Self-Healing Actions
If the orchestration layer fails to execute a step (e.g., "Create Button not found"), the failure is not fatal. Instead:
- Error Capture: The system captures the specific failure (e.g.,
ElementNotFound: #create-btn). - Context Injection: This error is added back into the AI's context.
- Reasoning & Retry: The AI reasons about why it failed (e.g., "Ah, the accordion is closed. I need to open the accordion first.").
- New Plan: The Query Parser generates a new set of steps.

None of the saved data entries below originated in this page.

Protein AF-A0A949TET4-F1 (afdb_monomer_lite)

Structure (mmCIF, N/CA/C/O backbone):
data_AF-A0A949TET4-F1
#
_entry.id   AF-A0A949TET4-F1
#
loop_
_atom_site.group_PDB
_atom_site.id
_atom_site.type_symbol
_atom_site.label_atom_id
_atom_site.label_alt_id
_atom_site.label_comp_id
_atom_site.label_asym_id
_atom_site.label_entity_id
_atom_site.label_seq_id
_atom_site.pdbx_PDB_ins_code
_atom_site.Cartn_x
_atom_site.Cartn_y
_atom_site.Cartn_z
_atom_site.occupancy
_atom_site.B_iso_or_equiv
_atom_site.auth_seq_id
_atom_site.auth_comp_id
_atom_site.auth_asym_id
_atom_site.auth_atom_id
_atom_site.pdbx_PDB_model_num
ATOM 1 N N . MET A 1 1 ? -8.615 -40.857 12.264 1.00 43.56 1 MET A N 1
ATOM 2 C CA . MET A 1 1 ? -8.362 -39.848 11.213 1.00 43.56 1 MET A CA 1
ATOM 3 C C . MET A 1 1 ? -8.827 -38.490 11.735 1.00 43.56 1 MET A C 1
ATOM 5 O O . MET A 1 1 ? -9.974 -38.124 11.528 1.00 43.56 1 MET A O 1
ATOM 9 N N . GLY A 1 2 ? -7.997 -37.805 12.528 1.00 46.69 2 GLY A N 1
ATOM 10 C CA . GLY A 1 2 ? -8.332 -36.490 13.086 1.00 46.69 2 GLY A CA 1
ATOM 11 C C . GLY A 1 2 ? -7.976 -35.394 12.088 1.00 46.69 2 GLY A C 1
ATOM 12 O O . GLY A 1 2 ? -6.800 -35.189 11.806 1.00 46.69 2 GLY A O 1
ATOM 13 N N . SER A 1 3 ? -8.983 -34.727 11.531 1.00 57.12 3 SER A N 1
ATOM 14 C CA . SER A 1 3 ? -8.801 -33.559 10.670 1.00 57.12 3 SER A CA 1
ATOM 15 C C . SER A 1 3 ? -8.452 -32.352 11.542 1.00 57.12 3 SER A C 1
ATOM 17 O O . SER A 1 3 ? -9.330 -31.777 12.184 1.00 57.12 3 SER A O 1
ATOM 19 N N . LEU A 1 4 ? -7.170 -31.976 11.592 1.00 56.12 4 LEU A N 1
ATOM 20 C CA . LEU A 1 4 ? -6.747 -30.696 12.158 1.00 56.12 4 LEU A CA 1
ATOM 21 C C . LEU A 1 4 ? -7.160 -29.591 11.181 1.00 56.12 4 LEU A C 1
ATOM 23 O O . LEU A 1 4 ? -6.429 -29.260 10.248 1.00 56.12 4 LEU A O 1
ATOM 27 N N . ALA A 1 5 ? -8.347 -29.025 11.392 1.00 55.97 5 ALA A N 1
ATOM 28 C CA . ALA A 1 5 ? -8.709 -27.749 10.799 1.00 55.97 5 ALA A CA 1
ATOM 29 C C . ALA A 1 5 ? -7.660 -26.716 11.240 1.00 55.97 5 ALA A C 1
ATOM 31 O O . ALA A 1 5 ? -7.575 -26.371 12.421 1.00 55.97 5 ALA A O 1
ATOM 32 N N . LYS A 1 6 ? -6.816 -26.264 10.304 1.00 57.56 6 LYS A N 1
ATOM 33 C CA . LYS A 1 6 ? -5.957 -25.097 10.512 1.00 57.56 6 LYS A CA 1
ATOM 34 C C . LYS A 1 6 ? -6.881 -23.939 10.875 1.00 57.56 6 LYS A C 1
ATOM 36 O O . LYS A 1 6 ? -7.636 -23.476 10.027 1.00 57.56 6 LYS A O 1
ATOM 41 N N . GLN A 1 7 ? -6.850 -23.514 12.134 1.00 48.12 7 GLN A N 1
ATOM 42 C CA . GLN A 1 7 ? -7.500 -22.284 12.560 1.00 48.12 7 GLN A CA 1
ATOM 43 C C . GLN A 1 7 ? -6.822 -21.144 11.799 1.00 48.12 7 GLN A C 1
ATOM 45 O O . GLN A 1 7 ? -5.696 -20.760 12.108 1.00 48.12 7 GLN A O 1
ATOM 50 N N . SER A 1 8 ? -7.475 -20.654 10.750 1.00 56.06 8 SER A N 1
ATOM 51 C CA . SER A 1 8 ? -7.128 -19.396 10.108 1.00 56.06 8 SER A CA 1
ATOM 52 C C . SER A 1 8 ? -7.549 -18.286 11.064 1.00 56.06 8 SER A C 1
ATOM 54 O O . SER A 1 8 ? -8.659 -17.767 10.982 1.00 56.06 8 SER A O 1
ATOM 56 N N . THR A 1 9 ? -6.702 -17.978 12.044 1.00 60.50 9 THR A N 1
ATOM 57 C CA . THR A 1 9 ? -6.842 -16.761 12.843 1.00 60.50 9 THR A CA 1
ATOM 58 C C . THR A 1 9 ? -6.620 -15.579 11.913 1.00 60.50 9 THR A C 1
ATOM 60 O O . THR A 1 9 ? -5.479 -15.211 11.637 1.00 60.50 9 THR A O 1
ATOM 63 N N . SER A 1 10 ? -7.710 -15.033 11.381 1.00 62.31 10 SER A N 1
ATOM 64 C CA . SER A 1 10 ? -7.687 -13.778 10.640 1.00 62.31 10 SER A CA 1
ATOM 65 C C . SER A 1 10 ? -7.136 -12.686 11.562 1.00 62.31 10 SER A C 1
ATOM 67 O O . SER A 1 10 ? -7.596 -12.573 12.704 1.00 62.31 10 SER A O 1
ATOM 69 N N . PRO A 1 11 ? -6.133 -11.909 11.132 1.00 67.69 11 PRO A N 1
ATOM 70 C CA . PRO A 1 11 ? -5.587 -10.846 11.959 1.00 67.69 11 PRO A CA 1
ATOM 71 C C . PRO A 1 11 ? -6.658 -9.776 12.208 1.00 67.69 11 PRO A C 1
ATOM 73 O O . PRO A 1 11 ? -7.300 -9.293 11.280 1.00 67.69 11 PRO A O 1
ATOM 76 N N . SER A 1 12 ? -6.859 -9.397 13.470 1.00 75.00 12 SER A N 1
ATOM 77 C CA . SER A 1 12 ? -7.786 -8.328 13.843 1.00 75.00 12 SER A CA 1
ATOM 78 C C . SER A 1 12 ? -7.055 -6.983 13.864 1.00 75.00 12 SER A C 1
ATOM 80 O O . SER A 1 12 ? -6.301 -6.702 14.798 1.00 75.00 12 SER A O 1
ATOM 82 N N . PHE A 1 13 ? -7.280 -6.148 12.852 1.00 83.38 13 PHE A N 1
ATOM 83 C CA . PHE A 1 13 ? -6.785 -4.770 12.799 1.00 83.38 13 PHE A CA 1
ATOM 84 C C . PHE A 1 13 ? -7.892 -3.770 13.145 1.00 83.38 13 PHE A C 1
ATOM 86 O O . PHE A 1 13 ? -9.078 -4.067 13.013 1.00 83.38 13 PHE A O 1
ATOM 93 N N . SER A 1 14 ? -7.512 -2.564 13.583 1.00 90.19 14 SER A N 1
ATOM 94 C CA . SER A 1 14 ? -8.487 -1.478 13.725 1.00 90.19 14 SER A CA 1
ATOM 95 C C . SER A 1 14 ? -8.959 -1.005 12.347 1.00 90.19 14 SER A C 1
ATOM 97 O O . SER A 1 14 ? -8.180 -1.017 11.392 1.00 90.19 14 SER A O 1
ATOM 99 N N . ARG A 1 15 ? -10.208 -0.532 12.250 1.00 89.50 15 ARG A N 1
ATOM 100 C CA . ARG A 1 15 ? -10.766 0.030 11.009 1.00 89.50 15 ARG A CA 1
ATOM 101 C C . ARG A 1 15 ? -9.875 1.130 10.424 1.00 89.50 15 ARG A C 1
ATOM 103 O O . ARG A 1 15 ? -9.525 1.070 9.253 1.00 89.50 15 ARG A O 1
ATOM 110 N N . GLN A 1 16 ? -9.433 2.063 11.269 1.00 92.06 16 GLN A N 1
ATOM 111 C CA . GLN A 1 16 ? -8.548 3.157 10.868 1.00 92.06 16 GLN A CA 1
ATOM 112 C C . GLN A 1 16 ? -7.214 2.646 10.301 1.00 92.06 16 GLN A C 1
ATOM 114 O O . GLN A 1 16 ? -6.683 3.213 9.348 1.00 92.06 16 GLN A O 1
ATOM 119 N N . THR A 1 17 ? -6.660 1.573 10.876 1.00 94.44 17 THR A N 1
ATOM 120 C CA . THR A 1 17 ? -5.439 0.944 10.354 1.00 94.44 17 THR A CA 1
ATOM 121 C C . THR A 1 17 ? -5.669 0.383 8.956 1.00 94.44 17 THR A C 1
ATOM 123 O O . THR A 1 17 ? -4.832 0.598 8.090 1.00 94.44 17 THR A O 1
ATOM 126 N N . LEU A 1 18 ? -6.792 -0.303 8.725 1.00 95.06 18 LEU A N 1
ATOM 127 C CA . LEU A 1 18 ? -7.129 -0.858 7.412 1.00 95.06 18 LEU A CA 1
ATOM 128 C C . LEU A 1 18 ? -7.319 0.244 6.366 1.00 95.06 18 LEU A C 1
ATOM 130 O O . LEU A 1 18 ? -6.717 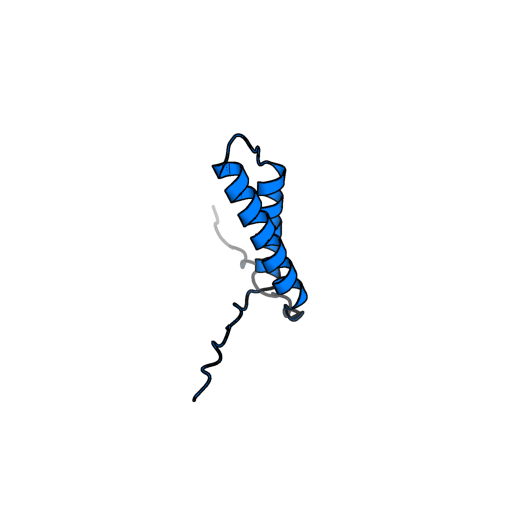0.159 5.303 1.00 95.06 18 LEU A O 1
ATOM 134 N N . GLU A 1 19 ? -8.071 1.296 6.698 1.00 95.50 19 GLU A N 1
ATOM 135 C CA . GLU A 1 19 ? -8.256 2.476 5.837 1.00 95.50 19 GLU A CA 1
ATOM 136 C C . GLU A 1 19 ? -6.899 3.102 5.473 1.00 95.50 19 GLU A C 1
ATOM 138 O O . GLU A 1 19 ? -6.590 3.277 4.300 1.00 95.50 19 GLU A O 1
ATOM 143 N N . THR A 1 20 ? -6.024 3.305 6.465 1.00 97.12 20 THR A N 1
ATOM 144 C CA . THR A 1 20 ? -4.677 3.854 6.229 1.00 97.12 20 THR A CA 1
ATOM 145 C C . THR A 1 20 ? -3.836 2.954 5.319 1.00 97.12 20 THR A C 1
ATOM 147 O O . THR A 1 20 ? -3.111 3.446 4.459 1.00 97.12 20 THR A O 1
ATOM 150 N N . LEU A 1 21 ? -3.886 1.631 5.503 1.00 97.44 21 LEU A N 1
ATOM 151 C CA . LEU A 1 21 ? -3.124 0.693 4.673 1.00 97.44 21 LEU A CA 1
ATOM 152 C C . LEU A 1 21 ? -3.634 0.662 3.228 1.00 97.44 21 LEU A C 1
ATOM 154 O O . LEU A 1 21 ? -2.817 0.589 2.311 1.00 97.44 21 LEU A O 1
ATOM 158 N N . ILE A 1 22 ? -4.952 0.737 3.032 1.00 97.19 22 ILE A N 1
ATOM 159 C CA . ILE A 1 22 ? -5.570 0.820 1.704 1.00 97.19 22 ILE A CA 1
ATOM 160 C C . ILE A 1 22 ? -5.120 2.106 1.008 1.00 97.19 22 ILE A C 1
ATOM 162 O O . ILE A 1 22 ? -4.584 2.023 -0.094 1.00 97.19 22 ILE A O 1
ATOM 166 N N . ASP A 1 23 ? -5.210 3.259 1.678 1.00 97.94 23 ASP A N 1
ATOM 167 C CA . ASP A 1 23 ? -4.778 4.548 1.119 1.00 97.94 23 ASP A CA 1
ATOM 168 C C . ASP A 1 23 ? -3.293 4.539 0.712 1.00 97.94 23 ASP A C 1
ATOM 170 O O . ASP A 1 23 ? -2.902 5.100 -0.312 1.00 97.94 23 ASP A O 1
ATOM 174 N N . LEU A 1 24 ? -2.425 3.901 1.504 1.00 98.31 24 LEU A N 1
ATOM 175 C CA . LEU A 1 24 ? -0.999 3.790 1.180 1.00 98.31 24 LEU A CA 1
ATOM 176 C C . LEU A 1 24 ? -0.747 2.918 -0.057 1.00 98.31 24 LEU A C 1
ATOM 178 O O . LEU A 1 24 ? 0.115 3.255 -0.873 1.00 98.31 24 LEU A O 1
ATOM 182 N N . ILE A 1 25 ? -1.477 1.808 -0.201 1.00 98.06 25 ILE A N 1
ATOM 183 C CA . ILE A 1 25 ? -1.366 0.933 -1.373 1.00 98.06 25 ILE A CA 1
ATOM 184 C C . ILE A 1 25 ? -1.918 1.633 -2.613 1.00 98.06 25 ILE A C 1
ATOM 186 O O . ILE A 1 25 ? -1.261 1.589 -3.651 1.00 98.06 25 ILE A O 1
ATOM 190 N N . ASP A 1 26 ? -3.055 2.317 -2.505 1.00 98.25 26 ASP A N 1
ATOM 19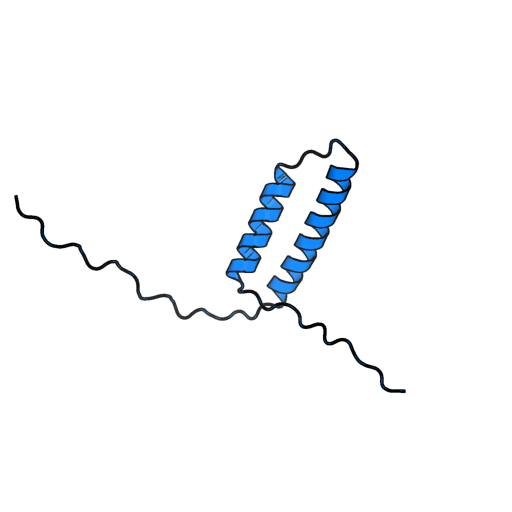1 C CA . ASP A 1 26 ? -3.665 3.058 -3.612 1.00 98.25 26 ASP A CA 1
ATOM 192 C C . ASP A 1 26 ? -2.743 4.181 -4.119 1.00 98.25 26 ASP A C 1
ATOM 194 O O . ASP A 1 26 ? -2.463 4.287 -5.317 1.00 98.25 26 ASP A O 1
ATOM 198 N N . ASN A 1 27 ? -2.138 4.943 -3.200 1.00 98.06 27 ASN A N 1
ATOM 199 C CA . ASN A 1 27 ? -1.126 5.949 -3.536 1.00 98.06 27 ASN A CA 1
ATOM 200 C C . ASN A 1 27 ? 0.095 5.339 -4.241 1.00 98.06 27 ASN A C 1
ATOM 202 O O . ASN A 1 27 ? 0.609 5.902 -5.215 1.00 98.06 27 ASN A O 1
ATOM 206 N N . LYS A 1 28 ? 0.572 4.180 -3.762 1.00 97.81 28 LYS A N 1
ATOM 207 C CA . LYS A 1 28 ? 1.688 3.473 -4.400 1.00 97.81 28 LYS A CA 1
ATOM 208 C C . LYS A 1 28 ? 1.300 3.012 -5.805 1.00 97.81 28 LYS A C 1
ATOM 210 O O . LYS A 1 28 ? 2.051 3.276 -6.733 1.00 97.81 28 LYS A O 1
ATOM 215 N N . LEU A 1 29 ? 0.138 2.382 -5.977 1.00 97.69 29 LEU A N 1
ATOM 216 C CA . LEU A 1 29 ? -0.348 1.901 -7.275 1.00 97.69 29 LEU A CA 1
ATOM 217 C C . LEU A 1 29 ? -0.532 3.042 -8.281 1.00 97.69 29 LEU A C 1
ATOM 219 O O . LEU A 1 29 ? -0.136 2.899 -9.433 1.00 97.69 29 LEU A O 1
ATOM 223 N N . THR A 1 30 ? -1.062 4.185 -7.840 1.00 97.88 30 THR A N 1
ATOM 224 C CA . THR A 1 30 ? -1.280 5.371 -8.687 1.00 97.88 30 THR A CA 1
ATOM 225 C C . THR A 1 30 ? 0.017 5.929 -9.275 1.00 97.88 30 THR A C 1
ATOM 227 O O . THR A 1 30 ? 0.016 6.468 -10.380 1.00 97.88 30 THR A O 1
ATOM 230 N N . SER A 1 31 ? 1.126 5.814 -8.545 1.00 96.56 31 SER A N 1
ATOM 231 C CA . SER A 1 31 ? 2.433 6.348 -8.951 1.00 96.56 31 SER A CA 1
ATOM 232 C C . SER A 1 31 ? 3.395 5.282 -9.487 1.00 96.56 31 SER A C 1
ATOM 234 O O . SER A 1 31 ? 4.535 5.604 -9.818 1.00 96.56 31 SER A O 1
ATOM 236 N N . MET A 1 32 ? 2.963 4.021 -9.570 1.00 96.81 32 MET A N 1
ATOM 237 C CA . MET A 1 32 ? 3.817 2.904 -9.963 1.00 96.81 32 MET A CA 1
ATOM 238 C C . MET A 1 32 ? 3.901 2.777 -11.485 1.00 96.81 32 MET A C 1
ATOM 240 O O . MET A 1 32 ? 2.891 2.634 -12.172 1.00 96.81 32 MET A O 1
ATOM 244 N N . GLU A 1 33 ? 5.124 2.754 -12.003 1.00 97.88 33 GLU A N 1
ATOM 245 C CA . GLU A 1 33 ? 5.406 2.419 -13.396 1.00 97.88 33 GLU A CA 1
ATOM 246 C C . GLU A 1 33 ? 5.815 0.947 -13.488 1.00 97.88 33 GLU A C 1
ATOM 248 O O . GLU A 1 33 ? 6.612 0.465 -12.687 1.00 97.88 33 GLU A O 1
ATOM 253 N N . VAL A 1 34 ? 5.260 0.222 -14.460 1.00 97.62 34 VAL A N 1
ATOM 254 C CA . VAL A 1 34 ? 5.654 -1.164 -14.735 1.00 97.62 34 VAL A CA 1
ATOM 255 C C . VAL A 1 34 ? 6.678 -1.155 -15.856 1.00 97.62 34 VAL A C 1
ATOM 257 O O . VAL A 1 34 ? 6.321 -0.992 -17.024 1.00 97.62 34 VAL A O 1
ATOM 260 N N . VAL A 1 35 ? 7.946 -1.330 -15.502 1.00 97.75 35 VAL A N 1
ATOM 261 C CA . VAL A 1 35 ? 9.061 -1.316 -16.453 1.00 97.75 35 VAL A CA 1
ATOM 262 C C . VAL A 1 35 ? 9.511 -2.738 -16.762 1.00 97.75 35 VAL A C 1
ATOM 264 O O . VAL A 1 35 ? 9.836 -3.056 -17.909 1.00 97.75 35 VAL A O 1
ATOM 267 N N . ASP A 1 36 ? 9.486 -3.616 -15.762 1.00 98.25 36 ASP A N 1
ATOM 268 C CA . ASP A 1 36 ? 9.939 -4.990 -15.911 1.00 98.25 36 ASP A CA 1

This loop ensures that the agent is resilient and can navigate through complex, multi-step UI interactions just like a human would.
Conclusion
Building a voice-to-form AI agent involves orchestrating multiple technologies: Browser APIs, Whisper, GPT-4, and dynamic prompts. The result is a system that saves doctors and nurses 85-95% of their time on form filling, allowing them to focus on what matters: patient care.